Here are the reviews of mid-sized binoculars, which our team of Iowa birders looked at for Bird Watcher's Digest, January, 2005. We' ve supplemented these reports with a few addtional binoculars that have come out during 2005.

MID-SIZED BINOCULARS OF NOTE

In this survey, we found less difference between binoculars than we observed a few years ago. Manufacturers have been converging toward a high standard of design and optical quality. Close-focusing, waterproof, nitrogen purged, phase corrected, rubber armored binoculars are the order of the day. As far as optical coatings are concerned, the secrets are out, and manufacturers have access to similar technologies. Comparing the top binoculars, we found the optical quality quite even. We were also surprised to find that the mid-priced binoculars approached the quality of the greats much more closely than we’d expected.

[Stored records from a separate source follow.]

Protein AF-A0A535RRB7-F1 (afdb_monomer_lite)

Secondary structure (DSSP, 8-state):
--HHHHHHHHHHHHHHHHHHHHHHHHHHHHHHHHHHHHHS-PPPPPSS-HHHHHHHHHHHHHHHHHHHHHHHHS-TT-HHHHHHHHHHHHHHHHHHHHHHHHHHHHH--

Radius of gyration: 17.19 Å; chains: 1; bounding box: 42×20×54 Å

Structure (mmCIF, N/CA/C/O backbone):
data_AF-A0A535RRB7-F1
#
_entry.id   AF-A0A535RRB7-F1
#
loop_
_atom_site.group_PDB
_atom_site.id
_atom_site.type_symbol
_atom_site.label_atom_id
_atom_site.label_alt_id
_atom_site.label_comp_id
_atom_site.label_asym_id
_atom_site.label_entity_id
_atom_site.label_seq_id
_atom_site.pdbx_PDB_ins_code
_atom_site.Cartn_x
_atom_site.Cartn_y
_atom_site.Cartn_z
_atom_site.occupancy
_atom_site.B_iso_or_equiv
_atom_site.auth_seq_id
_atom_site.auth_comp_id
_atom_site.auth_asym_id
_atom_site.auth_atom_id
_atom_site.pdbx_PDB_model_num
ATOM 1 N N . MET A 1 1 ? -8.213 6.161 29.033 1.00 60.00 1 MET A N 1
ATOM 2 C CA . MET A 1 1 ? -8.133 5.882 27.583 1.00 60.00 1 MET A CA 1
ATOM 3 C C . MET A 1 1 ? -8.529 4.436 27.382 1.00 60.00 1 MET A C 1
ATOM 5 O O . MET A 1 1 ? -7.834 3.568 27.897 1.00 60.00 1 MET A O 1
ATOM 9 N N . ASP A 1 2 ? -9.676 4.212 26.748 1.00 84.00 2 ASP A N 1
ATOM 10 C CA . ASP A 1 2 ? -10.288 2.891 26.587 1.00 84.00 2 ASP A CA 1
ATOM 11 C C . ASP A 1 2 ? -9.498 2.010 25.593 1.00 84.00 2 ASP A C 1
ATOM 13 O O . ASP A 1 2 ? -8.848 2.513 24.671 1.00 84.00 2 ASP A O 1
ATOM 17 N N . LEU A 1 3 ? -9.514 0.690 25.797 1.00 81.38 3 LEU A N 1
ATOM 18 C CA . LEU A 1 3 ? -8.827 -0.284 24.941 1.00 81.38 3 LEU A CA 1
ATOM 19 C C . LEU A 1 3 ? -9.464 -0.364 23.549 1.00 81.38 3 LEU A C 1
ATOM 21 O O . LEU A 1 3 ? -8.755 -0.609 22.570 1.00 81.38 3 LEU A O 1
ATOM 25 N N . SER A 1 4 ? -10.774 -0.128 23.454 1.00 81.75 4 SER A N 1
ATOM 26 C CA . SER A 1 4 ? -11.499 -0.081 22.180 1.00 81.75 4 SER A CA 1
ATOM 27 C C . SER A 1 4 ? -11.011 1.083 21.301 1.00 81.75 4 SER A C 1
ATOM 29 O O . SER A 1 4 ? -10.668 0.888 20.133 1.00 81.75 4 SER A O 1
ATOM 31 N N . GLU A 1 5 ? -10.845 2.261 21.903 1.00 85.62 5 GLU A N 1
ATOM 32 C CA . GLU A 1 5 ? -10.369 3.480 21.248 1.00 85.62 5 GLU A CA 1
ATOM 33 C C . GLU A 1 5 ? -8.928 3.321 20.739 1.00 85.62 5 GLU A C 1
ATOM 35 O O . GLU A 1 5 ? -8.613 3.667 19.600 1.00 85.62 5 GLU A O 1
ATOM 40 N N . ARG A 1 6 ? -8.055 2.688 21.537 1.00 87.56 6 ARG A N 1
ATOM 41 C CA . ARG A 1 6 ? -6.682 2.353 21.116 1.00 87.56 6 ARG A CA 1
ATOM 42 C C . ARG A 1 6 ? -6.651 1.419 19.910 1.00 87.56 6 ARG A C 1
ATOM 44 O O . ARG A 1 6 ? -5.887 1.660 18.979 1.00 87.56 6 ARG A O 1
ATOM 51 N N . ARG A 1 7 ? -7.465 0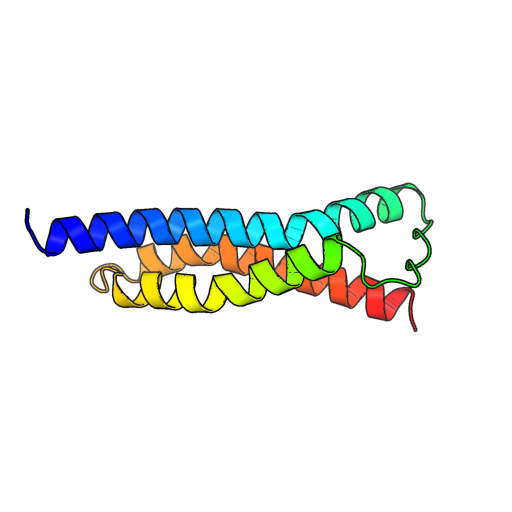.358 19.910 1.00 87.56 7 ARG A N 1
ATOM 52 C CA . ARG A 1 7 ? -7.535 -0.593 18.785 1.00 87.56 7 ARG A CA 1
ATOM 53 C C . ARG A 1 7 ? -8.000 0.092 17.505 1.00 87.56 7 ARG A C 1
ATOM 55 O O . ARG A 1 7 ? -7.392 -0.112 16.459 1.00 87.56 7 ARG A O 1
ATOM 62 N N . ARG A 1 8 ? -9.012 0.958 17.603 1.00 88.06 8 ARG A N 1
ATOM 63 C CA . ARG A 1 8 ? -9.518 1.745 16.471 1.00 88.06 8 ARG A CA 1
ATOM 64 C C . ARG A 1 8 ? -8.454 2.690 15.906 1.00 88.06 8 ARG A C 1
ATOM 66 O O . ARG A 1 8 ? -8.292 2.746 14.689 1.00 88.06 8 ARG A O 1
ATOM 73 N N . GLN A 1 9 ? -7.698 3.375 16.765 1.00 90.69 9 GLN A N 1
ATOM 74 C CA . GLN A 1 9 ? -6.585 4.232 16.338 1.00 90.69 9 GLN A CA 1
ATOM 75 C C . GLN A 1 9 ? -5.491 3.431 15.625 1.00 90.69 9 GLN A C 1
ATOM 77 O O . GLN A 1 9 ? -5.084 3.805 14.526 1.00 90.69 9 GLN A O 1
ATOM 82 N N . ILE A 1 10 ? -5.056 2.305 16.205 1.00 90.88 10 ILE A N 1
ATOM 83 C CA . ILE A 1 10 ? -4.039 1.437 15.595 1.00 90.88 10 ILE A CA 1
ATOM 84 C C . ILE A 1 10 ? -4.519 0.929 14.235 1.00 90.88 10 ILE A C 1
ATOM 86 O O . ILE A 1 10 ? -3.788 1.057 13.260 1.00 90.88 10 ILE A O 1
ATOM 90 N N . ASN A 1 11 ? -5.757 0.438 14.132 1.00 92.31 11 ASN A N 1
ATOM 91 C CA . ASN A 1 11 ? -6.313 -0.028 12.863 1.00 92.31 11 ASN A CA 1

In the following accounts, we have included scores for the models we looked at, representing a subjective overall impression of each binocular’s quality. Because the issue of eye relief has such great importance to a person who wears glasses, especially with mid-sized binoculars, we assigned two scores for each instrument: one for use without glasses and one for use with glasses. The highest possible score is 10.

The mid-sized binoculars we reviewed are listed below in alphabetical order. All are roof prism design. All are waterproof, nitrogen-purged, and phase-corrected. Each one normally comes with case, neck strap, and lens caps.


Alpen Apex 8x32
Score without glasses 7; score with glasses 6

Alpen has packaged this binocular nicely in attractive dark green rubber armoring and given it tethered objective lens covers and twist-up eyecups. Although its resolution and brightness are not exceptional, this binocular does focus as close as 4 feet. Our glasses-wearing judges found the eye relief (16mm) somewhat inadequate, but it is comfortable for someone who does not wear glasses.


Brunton Eterna
8x32: score without glasses 7; score with glasses 6
10x32: score without glasses 7; score with glasses 5

This model has been discontinued or redesigned and is no longer available. We mention it only for the sake of historical completeness.


Celestron Noble 8x32Celestron Noble 8x32
Score without glasses 9; score with glasses 9

This midsize binocular has great optics and great eye relief. It is one of our favorites. Please see price info or read the complete review.


Eagle Optics Ranger
Score without glasses 8; score with glasses 7

This is a good one, at moderate cost. Please see price info or read our full review.


Leica Trinovid BN 8x32
Score without glasses 9; score with glasses 8

Leica is still making and selling its older Trinovid binoculars, even though the new Ultravid is now available. The Trinovid still gets a lot of respect for its sublimely bright and clear optical quality. Our judges especially liked the 8x32 mid-sized Trinovid. Its close focus of 7.2 feet is not shabby. At 22 ounces, it’s a manageable weight, but some of our judges complained about its hard exterior. Eye relief is 15mm, which is fair (but not outstanding) for eyeglass wearers. See price info.


Leica Ultravid 10x32
Score without glasses 10; score with glasses 6

Please see price info or read our full review.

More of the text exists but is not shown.